A plunger would make matters worse, unless you're willing to make some serious gouges in the riser (it's not cut close enough to center to accept the added offset, IMHO). 

While the arrows should not show weak, and assuming you're not inducing a false weak reading, by plucking, it is what it is. 
A 2018 or 2114 would be the next thing to try.

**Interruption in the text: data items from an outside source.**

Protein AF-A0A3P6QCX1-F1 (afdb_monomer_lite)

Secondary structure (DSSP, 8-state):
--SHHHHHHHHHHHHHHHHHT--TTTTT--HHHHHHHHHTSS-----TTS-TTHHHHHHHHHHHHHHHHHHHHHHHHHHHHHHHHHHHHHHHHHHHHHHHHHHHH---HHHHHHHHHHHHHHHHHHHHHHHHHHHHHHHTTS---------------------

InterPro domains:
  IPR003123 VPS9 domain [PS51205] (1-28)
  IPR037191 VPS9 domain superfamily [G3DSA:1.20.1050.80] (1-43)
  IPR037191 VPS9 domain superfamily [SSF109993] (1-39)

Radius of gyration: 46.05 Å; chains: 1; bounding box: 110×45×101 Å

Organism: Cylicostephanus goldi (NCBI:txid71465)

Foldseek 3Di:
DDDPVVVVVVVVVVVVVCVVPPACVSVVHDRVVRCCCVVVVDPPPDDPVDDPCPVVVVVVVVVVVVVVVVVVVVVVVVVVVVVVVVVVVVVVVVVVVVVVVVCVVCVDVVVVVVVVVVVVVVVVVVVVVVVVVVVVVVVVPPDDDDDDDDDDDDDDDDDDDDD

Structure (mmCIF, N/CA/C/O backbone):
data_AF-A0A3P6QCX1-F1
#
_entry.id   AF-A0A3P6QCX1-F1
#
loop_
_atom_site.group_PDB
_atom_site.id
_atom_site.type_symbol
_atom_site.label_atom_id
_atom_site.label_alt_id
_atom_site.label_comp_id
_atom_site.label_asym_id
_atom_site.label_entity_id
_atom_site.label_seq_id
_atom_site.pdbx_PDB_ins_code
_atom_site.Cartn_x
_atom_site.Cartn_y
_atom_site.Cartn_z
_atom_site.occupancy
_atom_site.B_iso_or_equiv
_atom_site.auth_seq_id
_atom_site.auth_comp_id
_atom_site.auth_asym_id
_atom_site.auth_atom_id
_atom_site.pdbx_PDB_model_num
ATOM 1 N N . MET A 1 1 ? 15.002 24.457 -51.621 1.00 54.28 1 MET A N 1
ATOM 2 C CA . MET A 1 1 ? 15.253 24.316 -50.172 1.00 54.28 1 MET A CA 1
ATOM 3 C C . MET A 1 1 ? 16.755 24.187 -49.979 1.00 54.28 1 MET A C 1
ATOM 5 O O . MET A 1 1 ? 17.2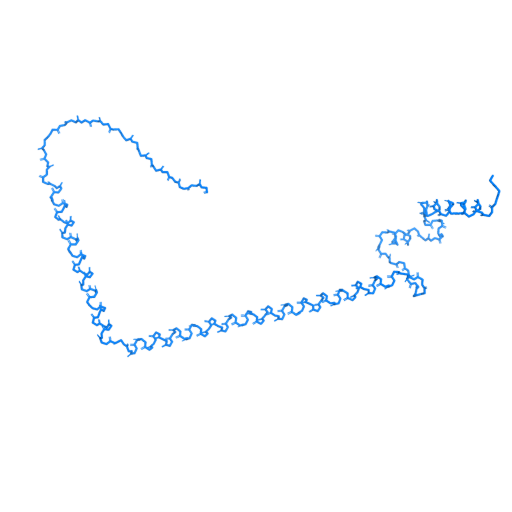87 23.125 -50.254 1.00 54.28 1 MET A O 1
ATOM 9 N N . SER A 1 2 ? 17.454 25.270 -49.640 1.00 58.22 2 SER A N 1
ATOM 10 C CA . SER A 1 2 ? 18.907 25.248 -49.416 1.00 58.22 2 SER A CA 1
ATOM 11 C C . SER A 1 2 ? 19.202 25.965 -48.106 1.00 58.22 2 SER A C 1
ATOM 13 O O . SER A 1 2 ? 18.849 27.134 -47.967 1.00 58.22 2 SER A O 1
ATOM 15 N N . GLY A 1 3 ? 19.783 25.246 -47.146 1.00 79.94 3 GLY A N 1
ATOM 16 C CA . GLY A 1 3 ? 20.158 25.751 -45.828 1.00 79.94 3 GLY A CA 1
ATOM 17 C C . GLY A 1 3 ? 20.290 24.630 -44.795 1.00 79.94 3 GLY A C 1
ATOM 18 O O . GLY A 1 3 ? 19.651 23.585 -44.920 1.00 79.94 3 GLY A O 1
ATOM 19 N N . GLU A 1 4 ? 21.092 24.872 -43.759 1.00 83.69 4 GLU A N 1
ATOM 20 C CA . GLU A 1 4 ? 21.358 23.963 -42.630 1.00 83.69 4 GLU A CA 1
ATOM 21 C C . GLU A 1 4 ? 20.063 23.445 -41.968 1.00 83.69 4 GLU A C 1
ATOM 23 O O . GLU A 1 4 ? 19.933 22.268 -41.642 1.00 83.69 4 GLU A O 1
ATOM 28 N N . SER A 1 5 ? 19.036 24.298 -41.895 1.00 83.12 5 SER A N 1
ATOM 29 C CA . SER A 1 5 ? 17.701 23.946 -41.394 1.00 83.12 5 SER A CA 1
ATOM 30 C C . SER A 1 5 ? 17.011 22.837 -42.205 1.00 83.12 5 SER A C 1
ATOM 32 O O . SER A 1 5 ? 16.372 21.961 -41.624 1.00 83.12 5 SER A O 1
ATOM 34 N N . GLY A 1 6 ? 17.171 22.815 -43.533 1.00 89.25 6 GLY A N 1
ATOM 35 C CA . GLY A 1 6 ? 16.594 21.765 -44.379 1.00 89.25 6 GLY A CA 1
ATOM 36 C C . GLY A 1 6 ? 17.266 20.407 -44.166 1.00 89.25 6 GLY A C 1
ATOM 37 O O . GLY A 1 6 ? 16.593 19.376 -44.192 1.00 89.25 6 GLY A O 1
ATOM 38 N N . TYR A 1 7 ? 18.573 20.408 -43.893 1.00 91.19 7 TYR A N 1
ATOM 39 C CA . TYR A 1 7 ? 19.325 19.206 -43.537 1.00 91.19 7 TYR A CA 1
ATOM 40 C C . TYR A 1 7 ? 18.873 18.649 -42.184 1.00 91.19 7 TYR A C 1
ATOM 42 O O . TYR A 1 7 ? 18.560 17.466 -42.095 1.00 91.19 7 TYR A O 1
ATOM 50 N N . PHE A 1 8 ? 18.732 19.496 -41.156 1.00 93.00 8 PHE A N 1
ATOM 51 C CA . PHE A 1 8 ? 18.210 19.053 -39.859 1.00 93.00 8 PHE A CA 1
ATOM 52 C C . PHE A 1 8 ? 16.785 18.515 -39.954 1.00 93.00 8 PHE A C 1
ATOM 54 O O . PHE A 1 8 ? 16.495 17.468 -39.384 1.00 93.00 8 PHE A O 1
ATOM 61 N N . PHE A 1 9 ? 15.909 19.184 -40.707 1.00 93.38 9 PHE A N 1
ATOM 62 C CA . PHE A 1 9 ? 14.540 18.717 -40.911 1.00 93.38 9 PHE A CA 1
ATOM 63 C C . PHE A 1 9 ? 14.495 17.358 -41.622 1.00 93.38 9 PHE A C 1
ATOM 65 O O . PHE A 1 9 ? 13.747 16.467 -41.221 1.00 93.38 9 PHE A O 1
ATOM 72 N N . THR A 1 10 ? 15.325 17.176 -42.649 1.00 94.12 10 THR A N 1
ATOM 73 C CA . THR A 1 10 ? 15.413 15.905 -43.378 1.00 94.12 10 THR A CA 1
ATOM 74 C C . THR A 1 10 ? 15.975 14.806 -42.481 1.00 94.12 10 THR A C 1
ATOM 76 O O . THR A 1 10 ? 15.392 13.732 -42.404 1.00 94.12 10 THR A O 1
ATOM 79 N N . ASN A 1 11 ? 17.044 15.085 -41.731 1.00 94.94 11 ASN A N 1
ATOM 80 C CA . ASN A 1 11 ? 17.616 14.135 -40.778 1.00 94.94 11 ASN A CA 1
ATOM 81 C C . ASN A 1 11 ? 16.624 13.741 -39.686 1.00 94.94 11 ASN A C 1
ATOM 83 O O . ASN A 1 11 ? 16.526 12.563 -39.359 1.00 94.94 11 ASN A O 1
ATOM 87 N N . LEU A 1 12 ? 15.873 14.704 -39.149 1.00 94.00 12 LEU A N 1
ATOM 88 C CA . LEU A 1 12 ? 14.820 14.434 -38.176 1.00 94.00 12 LEU A CA 1
ATOM 89 C C . LEU A 1 12 ? 13.731 13.548 -38.785 1.00 94.00 12 LEU A C 1
ATOM 91 O O . LEU A 1 12 ? 13.336 12.563 -38.172 1.00 94.00 12 LEU A O 1
ATOM 95 N N . SER A 1 13 ? 13.285 13.863 -40.001 1.00 93.44 13 SER A N 1
ATOM 96 C CA . SER A 1 13 ? 12.264 13.079 -40.706 1.00 93.44 13 SER A CA 1
ATOM 97 C C . SER A 1 13 ? 12.733 11.641 -40.952 1.00 93.44 13 SER A C 1
ATOM 99 O O . SER A 1 13 ? 11.996 10.696 -40.685 1.00 93.44 13 SER A O 1
ATOM 101 N N . CYS A 1 14 ? 13.987 11.459 -41.377 1.00 93.88 14 CYS A N 1
ATOM 102 C CA . CYS A 1 14 ? 14.597 10.141 -41.545 1.00 93.88 14 CYS A CA 1
ATOM 103 C C . CYS A 1 14 ? 14.747 9.393 -40.215 1.00 93.88 14 CYS A C 1
ATOM 105 O O . CYS A 1 14 ? 14.509 8.190 -40.167 1.00 93.88 14 CYS A O 1
ATOM 107 N N . ALA A 1 15 ? 15.123 10.082 -39.135 1.00 95.69 15 ALA A N 1
ATOM 108 C CA . ALA A 1 15 ? 15.244 9.475 -37.814 1.00 95.69 15 ALA A CA 1
ATOM 109 C C . ALA A 1 15 ? 13.883 9.005 -37.279 1.00 95.69 15 ALA A C 1
ATOM 111 O O . ALA A 1 15 ? 13.785 7.901 -36.752 1.00 95.69 15 ALA A O 1
ATOM 112 N N . LEU A 1 16 ? 12.825 9.804 -37.457 1.00 94.56 16 LEU A N 1
ATOM 113 C CA . LEU A 1 16 ? 11.464 9.420 -37.075 1.00 94.56 16 LEU A CA 1
ATOM 114 C C . LEU A 1 16 ? 10.983 8.196 -37.860 1.00 94.56 16 LEU A C 1
ATOM 116 O O . LEU A 1 16 ? 10.484 7.250 -37.255 1.00 94.56 16 LEU A O 1
ATOM 120 N N . GLN A 1 17 ? 11.198 8.181 -39.180 1.00 95.31 17 GLN A N 1
ATOM 121 C CA . GLN A 1 17 ? 10.860 7.029 -40.016 1.00 95.31 17 GLN A CA 1
ATOM 122 C C . GLN A 1 17 ? 11.642 5.778 -39.591 1.00 95.31 17 GLN A C 1
ATOM 124 O O . GLN A 1 17 ? 11.076 4.695 -39.490 1.00 95.31 17 GLN A O 1
ATOM 129 N N . PHE A 1 18 ? 12.931 5.930 -39.275 1.00 93.88 18 PHE A N 1
ATOM 130 C CA . PHE A 1 18 ? 13.760 4.829 -38.788 1.00 93.88 18 PHE A CA 1
ATOM 131 C C . PHE A 1 18 ? 13.232 4.233 -37.480 1.00 93.88 18 PHE A C 1
ATOM 133 O O . PHE A 1 18 ? 13.206 3.014 -37.351 1.00 93.88 18 PHE A O 1
ATOM 140 N N . VAL A 1 19 ? 12.803 5.066 -36.525 1.00 92.00 19 VAL A N 1
ATOM 141 C CA . VAL A 1 19 ? 12.218 4.593 -35.257 1.00 92.00 19 VAL A CA 1
ATOM 142 C C . VAL A 1 19 ? 10.898 3.861 -35.501 1.00 92.00 19 VAL A C 1
ATOM 144 O O . VAL A 1 19 ? 10.644 2.842 -34.867 1.00 92.00 19 VAL A O 1
ATOM 147 N N . GLN A 1 20 ? 10.074 4.354 -36.427 1.00 92.56 20 GLN A N 1
ATOM 148 C CA . GLN A 1 20 ? 8.786 3.745 -36.752 1.00 92.56 20 GLN A CA 1
ATOM 149 C C . GLN A 1 20 ? 8.935 2.366 -37.415 1.00 92.56 20 GLN A C 1
ATOM 151 O O . GLN A 1 20 ? 8.192 1.447 -37.077 1.00 92.56 20 GLN A O 1
ATOM 156 N N . ASP A 1 21 ? 9.919 2.213 -38.303 1.00 93.69 21 ASP A N 1
ATOM 157 C CA . ASP A 1 21 ? 10.188 0.967 -39.036 1.00 93.69 21 ASP A CA 1
ATOM 158 C C . ASP A 1 21 ? 11.285 0.105 -38.375 1.00 93.69 21 ASP A C 1
ATOM 160 O O . ASP A 1 21 ? 11.841 -0.822 -38.982 1.00 93.69 21 ASP A O 1
ATOM 164 N N . MET A 1 22 ? 11.639 0.421 -37.127 1.00 92.94 22 MET A N 1
ATOM 165 C CA . MET A 1 22 ? 12.733 -0.222 -36.410 1.00 92.94 22 MET A CA 1
ATOM 166 C C . MET A 1 22 ? 12.428 -1.698 -36.146 1.00 92.94 22 MET A C 1
ATOM 168 O O . MET A 1 22 ? 11.361 -2.065 -35.662 1.00 92.94 22 MET A O 1
ATOM 172 N N . ASN A 1 23 ? 13.402 -2.561 -36.432 1.00 93.12 23 ASN A N 1
ATOM 173 C CA . ASN A 1 23 ? 13.302 -3.998 -36.209 1.00 93.12 23 ASN A CA 1
ATOM 174 C C . ASN A 1 23 ? 14.655 -4.587 -35.780 1.00 93.12 23 ASN A C 1
ATOM 176 O O . ASN A 1 23 ? 15.688 -3.909 -35.815 1.00 93.12 23 ASN A O 1
ATOM 180 N N . TYR A 1 24 ? 14.647 -5.873 -35.418 1.00 94.00 24 TYR A N 1
ATOM 181 C CA . TYR A 1 24 ? 15.834 -6.602 -34.963 1.00 94.00 24 TYR A CA 1
ATOM 182 C C . TYR A 1 24 ? 17.013 -6.532 -35.953 1.00 94.00 24 TYR A C 1
ATOM 184 O O . TYR A 1 24 ? 18.165 -6.383 -35.545 1.00 94.00 24 TYR A O 1
ATOM 192 N N . ALA A 1 25 ? 16.744 -6.578 -37.263 1.00 92.94 25 ALA A N 1
ATOM 193 C CA . ALA A 1 25 ? 17.782 -6.533 -38.289 1.00 92.94 25 ALA A CA 1
ATOM 194 C C . ALA A 1 25 ? 18.392 -5.129 -38.415 1.00 92.94 25 ALA A C 1
ATOM 196 O O . ALA A 1 25 ? 19.613 -5.004 -38.533 1.00 92.94 25 ALA A O 1
ATOM 197 N N . SER A 1 26 ? 17.569 -4.079 -38.322 1.00 92.31 26 SER A N 1
ATOM 198 C CA . SER A 1 26 ? 18.013 -2.677 -38.322 1.00 92.31 26 SER A CA 1
ATOM 199 C C . SER A 1 26 ? 18.973 -2.374 -37.167 1.00 92.31 26 SER A C 1
ATOM 201 O O . SER A 1 26 ? 19.919 -1.606 -37.336 1.00 92.31 26 SER A O 1
ATOM 203 N N . LEU A 1 27 ? 18.756 -3.007 -36.009 1.00 89.44 27 LEU A N 1
ATOM 204 C CA . LEU A 1 27 ? 19.578 -2.853 -34.804 1.00 89.44 27 LEU A CA 1
ATOM 205 C C . LEU A 1 27 ? 20.727 -3.866 -34.694 1.00 89.44 27 LEU A C 1
ATOM 207 O O . LEU A 1 27 ? 21.505 -3.795 -33.746 1.00 89.44 27 LEU A O 1
ATOM 211 N N . LYS A 1 28 ? 20.867 -4.779 -35.667 1.00 91.88 28 LYS A N 1
ATOM 212 C CA . LYS A 1 28 ? 21.864 -5.866 -35.660 1.00 91.88 28 LYS A CA 1
ATOM 213 C C . LYS A 1 28 ? 21.821 -6.707 -34.377 1.00 91.88 28 LYS A C 1
ATOM 215 O O . LYS A 1 28 ? 22.867 -7.075 -33.846 1.00 91.88 28 LYS A O 1
ATOM 220 N N . MET A 1 29 ? 20.618 -7.013 -33.907 1.00 92.19 29 MET A N 1
ATOM 221 C CA . MET A 1 29 ? 20.382 -7.820 -32.712 1.00 92.19 29 MET A CA 1
ATOM 222 C C . MET A 1 29 ? 19.571 -9.074 -33.038 1.00 92.19 29 MET A C 1
ATOM 224 O O . MET A 1 29 ? 18.995 -9.196 -34.126 1.00 92.19 29 MET A O 1
ATOM 228 N N . GLU A 1 30 ? 19.539 -10.026 -32.110 1.00 94.44 30 GLU A N 1
ATOM 229 C CA . GLU A 1 30 ? 18.721 -11.221 -32.287 1.00 94.44 30 GLU A CA 1
ATOM 230 C C . GLU A 1 30 ? 17.228 -10.865 -32.227 1.00 94.44 30 GLU A C 1
ATOM 232 O O . GLU A 1 30 ? 16.814 -9.949 -31.514 1.00 94.44 30 GLU A O 1
ATOM 237 N N . ARG A 1 31 ? 16.392 -11.603 -32.967 1.00 94.12 31 ARG A N 1
ATOM 238 C CA . ARG A 1 31 ? 14.938 -11.404 -32.930 1.00 94.12 31 ARG A CA 1
ATOM 239 C C . ARG A 1 31 ? 14.372 -11.611 -31.526 1.00 94.12 31 ARG A C 1
ATOM 241 O O . ARG A 1 31 ? 13.571 -10.793 -31.094 1.00 94.12 31 ARG A O 1
ATOM 248 N N . SER A 1 32 ? 14.786 -12.676 -30.840 1.00 93.38 32 SER A N 1
ATOM 249 C CA . SER A 1 32 ? 14.286 -13.004 -29.500 1.00 93.38 32 SER A CA 1
ATOM 250 C C . SER A 1 32 ? 14.619 -11.900 -28.490 1.00 93.38 32 SER A C 1
ATOM 252 O O . SER A 1 32 ? 13.767 -11.501 -27.705 1.00 93.38 32 SER A O 1
ATOM 254 N N . GLU A 1 33 ? 15.828 -11.346 -28.573 1.00 92.00 33 GLU A N 1
ATOM 255 C CA . GLU A 1 33 ? 16.286 -10.235 -27.743 1.00 92.00 33 GLU A CA 1
ATOM 256 C C . GLU A 1 33 ? 15.492 -8.947 -28.023 1.00 92.00 33 GLU A C 1
ATOM 258 O O . GLU A 1 33 ? 15.030 -8.286 -27.094 1.00 92.00 33 GLU A O 1
ATOM 263 N N . PHE A 1 34 ? 15.271 -8.605 -29.298 1.00 92.69 34 PHE A N 1
ATOM 264 C CA . PHE A 1 34 ? 14.450 -7.451 -29.685 1.00 92.69 34 PHE A CA 1
ATOM 265 C C . PHE A 1 34 ? 13.000 -7.579 -29.204 1.00 92.69 34 PHE A C 1
ATOM 267 O O . PHE A 1 34 ? 12.432 -6.627 -28.664 1.00 92.69 34 PHE A O 1
ATOM 274 N N . GLU A 1 35 ? 12.394 -8.750 -29.407 1.00 93.00 35 GLU A N 1
ATOM 275 C CA . GLU A 1 35 ? 11.027 -9.030 -28.967 1.00 93.00 35 GLU A CA 1
ATOM 276 C C . GLU A 1 35 ? 10.925 -8.938 -27.449 1.00 93.00 35 GLU A C 1
ATOM 278 O O . GLU A 1 35 ? 10.037 -8.251 -26.964 1.00 93.00 35 GLU A O 1
ATOM 283 N N . ALA A 1 36 ? 11.878 -9.501 -26.703 1.00 91.69 36 ALA A N 1
ATOM 284 C CA . ALA A 1 36 ? 11.867 -9.424 -25.248 1.00 91.69 36 ALA A CA 1
ATOM 285 C C . ALA A 1 36 ? 11.970 -7.982 -24.719 1.00 91.69 36 ALA A C 1
ATOM 287 O O . ALA A 1 36 ? 11.306 -7.632 -23.744 1.00 91.69 36 ALA A O 1
ATOM 288 N N . TYR A 1 37 ? 12.757 -7.112 -25.363 1.00 90.25 37 TYR A N 1
ATOM 289 C CA . TYR A 1 37 ? 12.801 -5.692 -24.994 1.00 90.25 37 TYR A CA 1
ATOM 290 C C . TYR A 1 37 ? 11.523 -4.929 -25.365 1.00 90.25 37 TYR A C 1
ATOM 292 O O . TYR A 1 37 ? 11.143 -3.994 -24.662 1.00 90.25 37 TYR A O 1
ATOM 300 N N . THR A 1 38 ? 10.859 -5.294 -26.463 1.00 88.19 38 THR A N 1
ATOM 301 C CA . THR A 1 38 ? 9.655 -4.595 -26.951 1.00 88.19 38 THR A CA 1
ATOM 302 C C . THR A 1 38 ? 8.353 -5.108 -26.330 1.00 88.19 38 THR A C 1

BTW - remember that to give a true "weak" reading, a right handed shooter has to show bare shafts to the right of the fletched ones AND impacting with a tail left kickout. If those two things don't agree, something else is up. 

Viper1 out.


----------



## Partridgestalke (Aug 7, 2014)

the funny thing is the bareshafts seem to group with the fletched ones decently other than landing tail left and high while the fletched ones land perfectly straight. I Could be plucking the string. Ive only been shooting traditional for about a year started with 60# limbs and went down to 45# might have picked up bad form. all i know is shooting from 15 yards out i can see the bareshafts flying tail left. I shoot 4 fletched followed by 2 bareshafts. The fletched ones seem to fly pretty good im going to try paper tuning soon.


----------



## handirifle (Jun 9, 2005)

I never tried 2016's when I shot 45lb, but 2114's were the best arrow ever for my 45lb bows. They shot the same with 100 or 125's.


----------



## Traditionalist (Oct 28, 2012)

Your definitely getting a false weak reading. Like viper said you are most likely plucking the string as you release. 2016's work for me from 44#-50#. I draw 29 1/2 and I am not getting weak readings with that setup.


----------



## Easykeeper (Jan 2, 2003)

Try backing up, 15 yards is only a starting point. Go back to 20 yards and see what you have, if the 2016s are weak they should continue to plane to the right and the relative impact points between the bare shafts and fletched should increase. The further you are from the target the better the tuning results, 20 yards is good, 25-30 yards is even better.


----------



## Bowmania (Jan 3, 2003)

You're done. I suggest your release is not good enough to get bare shafts to fly straight. If your bs and field points are grouping that's all you need. To very this, read www.acsbow.com/bowtuning.html.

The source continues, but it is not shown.